Bonne nouvelle, la brise n'est pas plus forte qu'à Bigasset, après un rapide tour d'horizon je trouve l'endroit adéquat pour déplier la voile.
Sous la lumière en plein
Et dans l'ombre en silence
Si tu cherches un abri inaccessible
Dis-toi qu'il n'est pas loin
Et qu'on y brille à ton étoile.
C'est donc juste à côté de la gueule béante du monstre encore endormi que j'étale mon misérable bout de chiffon. Je n'en mène pas large face à l'immensité ouverte devant moi, pas plus d'ailleurs que sous la voûte infiniment bleue qui s'étale partout au dessus de ma tête. J'ai pris soin de caler le parapente avec quelques bouts d'écailles afin qu'il ne se fasse pas la malle avec les premiers "dust devil" qui passent aléatoirement ici ou là. Toute la mise en place se passe bien et me voilà fin prêt à décoller. C'est à ce moment que passe un tourbillon qui, malgré mes précautions, met un beau bordel dans mon installation. Je laisse échapper un juron avant de tenter une remise en ordre grossière des suspentes emmêlées dans les plans de myrtilles encore rachitiques de l'hiver. Il va falloir compter sur les qualités de gonflage de la Masala3... C'est que je n'ai que trois mètres avant la cassure et le souffle chaud de l'animal fabuleux de la Khaleesi.

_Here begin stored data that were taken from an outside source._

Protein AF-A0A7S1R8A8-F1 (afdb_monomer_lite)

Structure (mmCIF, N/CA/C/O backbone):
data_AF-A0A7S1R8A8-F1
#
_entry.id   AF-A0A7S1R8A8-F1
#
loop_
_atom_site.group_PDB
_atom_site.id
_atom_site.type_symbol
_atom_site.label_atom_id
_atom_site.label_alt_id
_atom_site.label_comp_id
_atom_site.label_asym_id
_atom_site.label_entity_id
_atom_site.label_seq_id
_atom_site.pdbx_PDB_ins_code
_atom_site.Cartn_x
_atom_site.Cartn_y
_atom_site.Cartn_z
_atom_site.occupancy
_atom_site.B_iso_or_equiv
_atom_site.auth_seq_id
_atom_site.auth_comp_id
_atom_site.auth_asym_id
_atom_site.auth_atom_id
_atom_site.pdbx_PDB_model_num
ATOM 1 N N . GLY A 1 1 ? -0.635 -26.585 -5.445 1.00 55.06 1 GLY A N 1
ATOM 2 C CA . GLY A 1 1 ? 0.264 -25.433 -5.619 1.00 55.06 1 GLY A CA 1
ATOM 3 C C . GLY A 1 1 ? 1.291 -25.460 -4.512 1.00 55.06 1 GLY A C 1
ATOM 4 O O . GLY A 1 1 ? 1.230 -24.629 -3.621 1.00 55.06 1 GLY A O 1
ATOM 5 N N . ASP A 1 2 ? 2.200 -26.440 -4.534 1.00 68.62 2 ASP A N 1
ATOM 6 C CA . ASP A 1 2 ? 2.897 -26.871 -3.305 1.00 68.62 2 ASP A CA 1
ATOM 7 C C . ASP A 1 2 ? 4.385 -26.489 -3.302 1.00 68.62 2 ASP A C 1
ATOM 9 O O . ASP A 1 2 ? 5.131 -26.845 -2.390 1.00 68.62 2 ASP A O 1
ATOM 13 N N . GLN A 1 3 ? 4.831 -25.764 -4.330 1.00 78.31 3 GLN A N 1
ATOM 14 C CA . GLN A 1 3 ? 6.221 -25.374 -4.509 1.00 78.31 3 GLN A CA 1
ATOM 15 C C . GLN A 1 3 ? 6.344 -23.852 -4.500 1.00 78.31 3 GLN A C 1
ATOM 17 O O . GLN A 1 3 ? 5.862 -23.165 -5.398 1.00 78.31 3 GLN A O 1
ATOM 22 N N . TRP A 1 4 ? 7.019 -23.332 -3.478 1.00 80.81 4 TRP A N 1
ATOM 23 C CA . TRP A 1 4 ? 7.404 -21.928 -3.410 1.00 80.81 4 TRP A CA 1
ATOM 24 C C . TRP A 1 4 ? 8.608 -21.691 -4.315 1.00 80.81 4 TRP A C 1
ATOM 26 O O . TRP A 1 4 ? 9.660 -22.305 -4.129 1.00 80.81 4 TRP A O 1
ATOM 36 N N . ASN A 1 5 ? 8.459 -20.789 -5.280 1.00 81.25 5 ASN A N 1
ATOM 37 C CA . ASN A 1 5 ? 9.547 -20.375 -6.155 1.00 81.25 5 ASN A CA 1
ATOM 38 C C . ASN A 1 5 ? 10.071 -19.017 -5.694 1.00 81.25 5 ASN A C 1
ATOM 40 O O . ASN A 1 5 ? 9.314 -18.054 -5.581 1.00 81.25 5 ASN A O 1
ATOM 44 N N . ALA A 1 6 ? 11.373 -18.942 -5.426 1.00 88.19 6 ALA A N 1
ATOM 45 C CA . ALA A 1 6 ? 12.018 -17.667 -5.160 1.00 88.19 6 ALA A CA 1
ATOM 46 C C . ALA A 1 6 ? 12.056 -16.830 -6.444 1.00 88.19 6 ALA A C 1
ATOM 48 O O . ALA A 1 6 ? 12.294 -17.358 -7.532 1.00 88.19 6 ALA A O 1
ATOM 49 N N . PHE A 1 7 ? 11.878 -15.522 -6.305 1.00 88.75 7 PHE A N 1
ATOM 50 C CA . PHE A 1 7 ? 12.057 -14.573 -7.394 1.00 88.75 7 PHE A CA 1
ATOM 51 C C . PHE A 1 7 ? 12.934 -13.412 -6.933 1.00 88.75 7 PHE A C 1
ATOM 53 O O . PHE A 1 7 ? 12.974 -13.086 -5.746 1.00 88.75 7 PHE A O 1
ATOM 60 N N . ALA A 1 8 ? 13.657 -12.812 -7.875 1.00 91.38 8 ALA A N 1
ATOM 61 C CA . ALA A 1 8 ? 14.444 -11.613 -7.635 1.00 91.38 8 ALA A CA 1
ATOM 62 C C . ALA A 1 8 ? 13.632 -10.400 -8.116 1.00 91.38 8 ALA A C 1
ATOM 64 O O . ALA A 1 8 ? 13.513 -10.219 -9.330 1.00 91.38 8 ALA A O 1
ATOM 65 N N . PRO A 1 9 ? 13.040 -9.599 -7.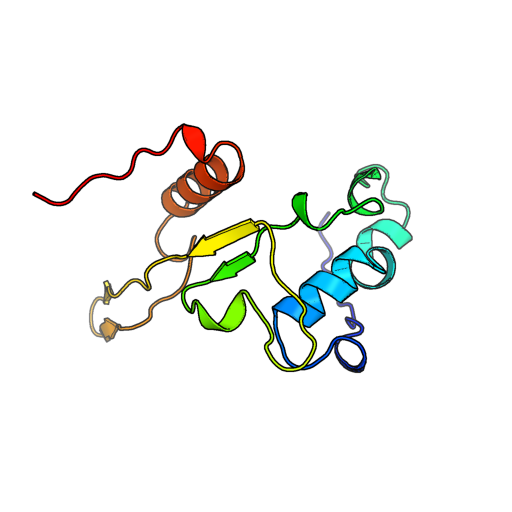213 1.00 90.50 9 PRO A N 1
ATOM 66 C CA . PRO A 1 9 ? 12.321 -8.397 -7.619 1.00 90.50 9 PRO A CA 1
ATOM 67 C C . PRO A 1 9 ? 13.299 -7.354 -8.188 1.00 90.50 9 PRO A C 1
ATOM 69 O O . PRO A 1 9 ? 14.439 -7.276 -7.713 1.00 90.50 9 PRO A O 1
ATOM 72 N N . PRO A 1 10 ? 12.872 -6.503 -9.138 1.00 93.69 10 PRO A N 1
ATOM 73 C CA . PRO A 1 10 ? 13.703 -5.443 -9.715 1.00 93.69 10 PRO A CA 1
ATOM 74 C C . PRO A 1 10 ? 13.815 -4.228 -8.768 1.00 93.69 10 PRO A C 1
ATOM 76 O O . PRO A 1 10 ? 13.640 -3.078 -9.156 1.00 93.69 10 PRO A O 1
ATOM 79 N N . VAL A 1 11 ? 14.112 -4.474 -7.487 1.00 91.06 11 VAL A N 1
ATOM 80 C CA . VAL A 1 11 ? 14.186 -3.439 -6.435 1.00 91.06 11 VAL A CA 1
ATOM 81 C C . VAL A 1 11 ? 15.284 -2.407 -6.677 1.00 91.06 11 VAL A C 1
ATOM 83 O O . VAL A 1 11 ? 15.198 -1.301 -6.160 1.00 91.06 11 VAL A O 1
ATOM 86 N N . GLN A 1 12 ? 16.313 -2.749 -7.456 1.00 89.56 12 GLN A N 1
ATOM 87 C CA . GLN A 1 12 ? 17.424 -1.839 -7.748 1.00 89.56 12 GLN A CA 1
ATOM 88 C C . GLN A 1 12 ? 16.983 -0.637 -8.597 1.00 89.56 12 GLN A C 1
ATOM 90 O O . GLN A 1 12 ? 17.583 0.429 -8.484 1.00 89.56 12 GLN A O 1
ATOM 95 N N . ASP A 1 13 ? 15.916 -0.796 -9.384 1.00 87.06 13 ASP A N 1
ATOM 96 C CA . ASP A 1 13 ? 15.432 0.213 -10.331 1.00 87.06 13 ASP A CA 1
ATOM 97 C C . ASP A 1 13 ? 14.242 1.025 -9.786 1.00 87.06 13 ASP A C 1
ATOM 99 O O . ASP A 1 13 ? 13.805 1.994 -10.405 1.00 87.06 13 ASP A O 1
ATOM 103 N N . ALA A 1 14 ? 13.711 0.647 -8.620 1.00 85.12 14 ALA A N 1
ATOM 104 C CA . ALA A 1 14 ? 12.424 1.125 -8.116 1.00 85.12 14 ALA A CA 1
ATOM 105 C C . ALA A 1 14 ? 12.508 2.180 -7.008 1.00 85.12 14 ALA A C 1
ATOM 107 O O . ALA A 1 14 ? 11.480 2.547 -6.456 1.00 85.12 14 ALA A O 1
ATOM 108 N N . GLY A 1 15 ? 13.707 2.677 -6.696 1.00 88.69 15 GLY A N 1
ATOM 109 C CA . GLY A 1 15 ? 13.927 3.646 -5.620 1.00 88.69 15 GLY A CA 1
ATOM 110 C C . GLY A 1 15 ? 13.924 3.026 -4.216 1.00 88.69 15 GLY A C 1
ATOM 111 O O . GLY A 1 15 ? 13.561 1.870 -4.017 1.00 88.69 15 GLY A O 1
ATOM 112 N N . ASP A 1 16 ? 14.357 3.813 -3.227 1.00 92.06 16 ASP A N 1
ATOM 113 C CA . ASP A 1 16 ? 14.450 3.407 -1.810 1.00 92.06 16 ASP A CA 1
ATOM 114 C C . ASP A 1 16 ? 13.216 3.848 -0.992 1.00 92.06 16 ASP A C 1
ATOM 116 O O . ASP A 1 16 ? 13.248 3.947 0.233 1.00 92.06 16 ASP A O 1
ATOM 120 N N . HIS A 1 17 ? 12.105 4.165 -1.666 1.00 95.88 17 HIS A N 1
ATOM 121 C CA . HIS A 1 17 ? 10.867 4.600 -1.024 1.00 95.88 17 HIS A CA 1
ATOM 122 C C . HIS A 1 17 ? 9.681 3.724 -1.429 1.00 95.88 17 HIS A C 1
ATOM 124 O O . HIS A 1 17 ? 9.549 3.316 -2.581 1.00 95.88 17 HIS A O 1
ATOM 130 N N . LYS A 1 18 ? 8.756 3.473 -0.492 1.00 95.81 18 LYS A N 1
ATOM 131 C CA . LYS A 1 18 ? 7.602 2.587 -0.731 1.00 95.81 18 LYS A CA 1
ATOM 132 C C . LYS A 1 18 ? 6.702 3.084 -1.861 1.00 95.81 18 LYS A C 1
ATOM 134 O O . LYS A 1 18 ? 6.250 2.280 -2.668 1.00 95.81 18 LYS A O 1
ATOM 139 N N . ALA A 1 19 ? 6.473 4.395 -1.933 1.00 96.62 19 ALA A N 1
ATOM 140 C CA . ALA A 1 19 ? 5.705 5.005 -3.018 1.00 96.62 19 ALA A CA 1
ATOM 141 C C . ALA A 1 19 ? 6.332 4.731 -4.401 1.00 96.62 19 ALA A C 1
ATOM 143 O O . ALA A 1 19 ? 5.610 4.365 -5.325 1.00 96.62 19 ALA A O 1
ATOM 144 N N . ASP A 1 20 ? 7.664 4.807 -4.518 1.00 96.62 20 ASP A N 1
ATOM 145 C CA . ASP A 1 20 ? 8.370 4.540 -5.779 1.00 96.62 20 ASP A CA 1
ATOM 146 C C . ASP A 1 20 ? 8.260 3.063 -6.176 1.00 96.62 20 ASP A C 1
ATOM 148 O O . ASP A 1 20 ? 7.980 2.742 -7.331 1.00 96.62 20 ASP A O 1
ATOM 152 N N . VAL A 1 21 ? 8.395 2.159 -5.199 1.00 96.00 21 VAL A N 1
ATOM 153 C CA . VAL A 1 21 ? 8.225 0.717 -5.414 1.00 96.00 21 VAL A CA 1
ATOM 154 C C . VAL A 1 21 ? 6.820 0.405 -5.920 1.00 96.00 21 VAL A C 1
ATOM 156 O O . VAL A 1 21 ? 6.670 -0.334 -6.890 1.00 96.00 21 VAL A O 1
ATOM 159 N N . LEU A 1 22 ? 5.779 0.986 -5.317 1.00 96.06 22 LEU A N 1
ATOM 160 C CA . LEU A 1 22 ? 4.406 0.781 -5.784 1.00 96.06 22 LEU A CA 1
ATOM 161 C C . LEU A 1 22 ? 4.179 1.367 -7.181 1.00 96.06 22 LEU A C 1
ATOM 163 O O . LEU A 1 22 ? 3.526 0.725 -8.005 1.00 96.06 22 LEU A O 1
ATOM 167 N N . ALA A 1 23 ? 4.753 2.534 -7.477 1.00 95.81 23 ALA A N 1
ATOM 168 C CA . ALA A 1 23 ? 4.713 3.106 -8.817 1.00 95.81 23 ALA A CA 1
ATOM 169 C C . ALA A 1 23 ? 5.397 2.185 -9.844 1.00 95.81 23 ALA A C 1
ATOM 171 O O . ALA A 1 23 ? 4.870 1.988 -10.939 1.00 95.81 23 ALA A O 1
ATOM 172 N N . ALA A 1 24 ? 6.525 1.562 -9.487 1.00 96.06 24 ALA A N 1
ATOM 173 C CA . ALA A 1 24 ? 7.216 0.589 -10.330 1.00 96.06 24 ALA A CA 1
ATOM 174 C C . ALA A 1 24 ? 6.394 -0.696 -10.543 1.00 96.06 24 ALA A C 1
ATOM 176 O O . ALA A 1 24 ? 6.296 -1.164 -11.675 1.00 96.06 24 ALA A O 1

Je regarde la flamme qui m'indique toutes les infimes variations de l'haleine du serpent et quand elle daigne enfin se calmer, je me prépare à l'essor.

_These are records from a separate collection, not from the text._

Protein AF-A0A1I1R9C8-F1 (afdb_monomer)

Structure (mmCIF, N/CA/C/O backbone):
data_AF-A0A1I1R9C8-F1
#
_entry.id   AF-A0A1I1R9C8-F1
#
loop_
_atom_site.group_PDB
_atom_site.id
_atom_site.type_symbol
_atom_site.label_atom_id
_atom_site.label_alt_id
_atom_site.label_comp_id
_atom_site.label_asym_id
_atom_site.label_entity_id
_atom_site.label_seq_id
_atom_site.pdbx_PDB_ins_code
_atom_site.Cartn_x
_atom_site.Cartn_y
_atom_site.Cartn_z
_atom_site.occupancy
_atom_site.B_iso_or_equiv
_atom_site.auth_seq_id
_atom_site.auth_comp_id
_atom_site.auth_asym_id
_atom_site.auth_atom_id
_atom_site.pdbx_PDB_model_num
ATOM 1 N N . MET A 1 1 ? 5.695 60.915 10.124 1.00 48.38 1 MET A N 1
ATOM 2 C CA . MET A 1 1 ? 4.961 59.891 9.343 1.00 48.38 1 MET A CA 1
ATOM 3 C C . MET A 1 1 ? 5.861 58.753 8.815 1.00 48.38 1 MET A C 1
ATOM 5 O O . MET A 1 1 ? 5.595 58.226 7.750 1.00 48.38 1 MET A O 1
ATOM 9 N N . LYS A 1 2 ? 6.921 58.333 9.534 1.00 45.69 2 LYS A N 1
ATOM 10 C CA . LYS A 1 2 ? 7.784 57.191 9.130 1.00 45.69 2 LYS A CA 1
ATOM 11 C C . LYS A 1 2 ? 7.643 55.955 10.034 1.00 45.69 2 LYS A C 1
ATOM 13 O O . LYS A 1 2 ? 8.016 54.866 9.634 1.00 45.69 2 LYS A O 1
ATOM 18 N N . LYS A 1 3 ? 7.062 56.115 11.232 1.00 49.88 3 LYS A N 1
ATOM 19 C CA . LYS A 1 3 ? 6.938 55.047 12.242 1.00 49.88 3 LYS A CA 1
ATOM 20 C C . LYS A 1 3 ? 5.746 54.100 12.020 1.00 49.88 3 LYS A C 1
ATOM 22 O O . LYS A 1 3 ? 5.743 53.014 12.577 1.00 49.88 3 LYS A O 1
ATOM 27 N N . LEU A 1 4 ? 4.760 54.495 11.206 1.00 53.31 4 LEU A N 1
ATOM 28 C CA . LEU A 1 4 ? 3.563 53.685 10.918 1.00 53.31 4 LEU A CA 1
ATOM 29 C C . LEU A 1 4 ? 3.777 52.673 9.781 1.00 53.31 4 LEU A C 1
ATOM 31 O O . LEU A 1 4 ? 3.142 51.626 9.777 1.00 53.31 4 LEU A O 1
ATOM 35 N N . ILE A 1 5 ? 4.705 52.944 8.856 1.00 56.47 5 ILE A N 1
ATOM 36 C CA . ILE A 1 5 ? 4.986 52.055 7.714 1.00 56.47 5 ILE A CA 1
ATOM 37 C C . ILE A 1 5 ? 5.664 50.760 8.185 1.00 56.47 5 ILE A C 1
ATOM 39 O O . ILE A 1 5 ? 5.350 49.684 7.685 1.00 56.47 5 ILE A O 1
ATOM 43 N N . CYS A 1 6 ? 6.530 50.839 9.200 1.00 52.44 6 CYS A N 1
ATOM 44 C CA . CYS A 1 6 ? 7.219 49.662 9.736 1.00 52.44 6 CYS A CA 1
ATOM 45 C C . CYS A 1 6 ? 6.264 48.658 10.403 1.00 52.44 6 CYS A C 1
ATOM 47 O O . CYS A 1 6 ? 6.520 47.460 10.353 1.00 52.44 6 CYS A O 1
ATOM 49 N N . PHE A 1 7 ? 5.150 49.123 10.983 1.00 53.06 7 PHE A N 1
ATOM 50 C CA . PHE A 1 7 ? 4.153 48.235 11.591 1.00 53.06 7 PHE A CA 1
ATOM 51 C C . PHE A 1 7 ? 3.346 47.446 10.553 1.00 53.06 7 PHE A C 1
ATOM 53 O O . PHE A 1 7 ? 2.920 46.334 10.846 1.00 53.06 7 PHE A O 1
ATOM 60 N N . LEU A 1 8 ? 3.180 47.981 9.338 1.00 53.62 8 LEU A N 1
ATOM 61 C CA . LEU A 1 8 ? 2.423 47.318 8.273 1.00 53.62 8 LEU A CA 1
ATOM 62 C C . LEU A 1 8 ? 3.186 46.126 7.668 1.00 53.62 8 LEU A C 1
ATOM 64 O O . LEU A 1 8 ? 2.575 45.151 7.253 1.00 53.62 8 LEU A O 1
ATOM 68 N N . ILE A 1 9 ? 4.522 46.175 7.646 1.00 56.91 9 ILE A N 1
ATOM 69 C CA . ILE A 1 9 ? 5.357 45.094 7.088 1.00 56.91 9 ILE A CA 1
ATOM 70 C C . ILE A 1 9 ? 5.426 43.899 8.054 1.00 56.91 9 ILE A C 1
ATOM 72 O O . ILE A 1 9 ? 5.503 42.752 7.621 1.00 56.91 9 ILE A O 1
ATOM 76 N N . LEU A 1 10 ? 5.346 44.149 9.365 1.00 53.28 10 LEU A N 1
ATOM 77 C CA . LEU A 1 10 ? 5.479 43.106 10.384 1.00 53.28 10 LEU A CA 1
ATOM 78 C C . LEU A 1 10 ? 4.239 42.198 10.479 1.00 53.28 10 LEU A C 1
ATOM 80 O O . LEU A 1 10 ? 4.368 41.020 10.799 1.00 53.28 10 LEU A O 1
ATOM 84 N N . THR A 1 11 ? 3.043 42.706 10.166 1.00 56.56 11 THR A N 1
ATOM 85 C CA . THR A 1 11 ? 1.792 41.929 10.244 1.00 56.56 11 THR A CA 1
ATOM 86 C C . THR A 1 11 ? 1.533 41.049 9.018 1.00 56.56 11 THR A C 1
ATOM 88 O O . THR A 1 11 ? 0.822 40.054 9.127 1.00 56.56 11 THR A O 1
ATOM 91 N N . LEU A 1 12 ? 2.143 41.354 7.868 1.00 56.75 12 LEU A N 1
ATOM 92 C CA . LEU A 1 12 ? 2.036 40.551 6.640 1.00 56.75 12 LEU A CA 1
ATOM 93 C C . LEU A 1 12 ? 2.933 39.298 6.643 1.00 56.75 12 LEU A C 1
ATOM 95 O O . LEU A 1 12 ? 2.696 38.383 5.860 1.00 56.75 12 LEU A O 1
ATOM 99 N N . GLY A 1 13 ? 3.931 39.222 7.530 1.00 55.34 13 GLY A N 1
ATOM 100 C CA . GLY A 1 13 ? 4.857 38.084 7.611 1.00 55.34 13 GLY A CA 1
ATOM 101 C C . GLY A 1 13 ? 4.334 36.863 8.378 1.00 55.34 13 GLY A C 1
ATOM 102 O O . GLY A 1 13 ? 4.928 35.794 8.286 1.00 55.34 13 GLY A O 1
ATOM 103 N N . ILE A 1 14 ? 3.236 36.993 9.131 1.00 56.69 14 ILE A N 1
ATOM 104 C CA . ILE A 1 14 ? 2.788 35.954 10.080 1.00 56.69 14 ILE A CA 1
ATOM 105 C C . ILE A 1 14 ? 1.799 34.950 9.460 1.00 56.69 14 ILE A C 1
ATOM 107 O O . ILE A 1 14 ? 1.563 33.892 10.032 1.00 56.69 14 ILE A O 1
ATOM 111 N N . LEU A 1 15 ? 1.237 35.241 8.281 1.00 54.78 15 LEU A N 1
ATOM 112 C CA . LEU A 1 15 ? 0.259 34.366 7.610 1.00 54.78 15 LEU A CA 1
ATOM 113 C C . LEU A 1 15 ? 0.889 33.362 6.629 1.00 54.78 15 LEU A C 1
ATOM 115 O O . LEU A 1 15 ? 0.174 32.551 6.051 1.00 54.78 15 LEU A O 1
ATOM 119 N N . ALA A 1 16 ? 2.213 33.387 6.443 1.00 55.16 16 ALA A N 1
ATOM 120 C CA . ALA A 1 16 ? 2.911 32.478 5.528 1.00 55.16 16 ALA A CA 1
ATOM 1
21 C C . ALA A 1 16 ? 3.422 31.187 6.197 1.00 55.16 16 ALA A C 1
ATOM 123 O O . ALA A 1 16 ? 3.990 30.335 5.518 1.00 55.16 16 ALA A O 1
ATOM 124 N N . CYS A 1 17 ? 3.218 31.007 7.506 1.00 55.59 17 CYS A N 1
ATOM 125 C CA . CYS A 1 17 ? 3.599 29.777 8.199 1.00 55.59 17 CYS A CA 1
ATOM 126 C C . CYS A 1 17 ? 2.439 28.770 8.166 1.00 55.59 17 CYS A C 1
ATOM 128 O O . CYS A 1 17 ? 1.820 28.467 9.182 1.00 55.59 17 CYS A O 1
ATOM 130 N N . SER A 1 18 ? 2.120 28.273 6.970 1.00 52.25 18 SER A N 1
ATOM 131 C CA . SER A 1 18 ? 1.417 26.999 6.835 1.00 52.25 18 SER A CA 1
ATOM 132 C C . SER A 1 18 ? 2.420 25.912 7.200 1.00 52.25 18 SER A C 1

"A mon signal, déchaîne les enfers", c'est ce que je comprends du petit bout de ruban qui s'agite brutalement. Après une temporisation musclée pour éviter de me prendre le bord d'attaque dans le museau, je passe du sol à l'espace sans transition. Contre toute attente, la masse d'air est d'une incroyable douceur, la chimère serait-elle mon amie ? Alors sans hésiter une seconde, j'enroule la belle ascendance qui me hisse rapidement au dessus de tout dans un calme total, j'exulte de joie ! Je m'attendais à Enter Sandman de Metallica, c'est un chant grégorien et plus particulièrement le Beata Viscera qui résonne dans l'air pur !
Le vol n'aura été qu'une douce balade aérienne sans aucune turbulence. Un pur moment de grâce. Plus bas, afin de ne pas faire une fausse note, je choisis d'atterrir loin sous le col de Malissol toujours soumis aux caprices d'Eole. C'est dans un grand champ au milieu de rien que je me pose comme une fleur. Il va me falloir un petite heure de marche pour remonter à travers la forêt jusqu'à la queue du dragon. C'est à ce moment que passe une charmante joggeuse. Je la salue avant de lui demander si elle ne connait pas l'existence d'un passage secret jusqu'à l'antre. Elle reprend sa respiration avant de m'expliquer le parcours un peu complexe pour remonter au col. Devant ma perplexité, elle me propose finalement de terminer son cross et de venir me chercher avec sa bagnole garée non loin d'ici !
Décidément c'est mon jour de chance.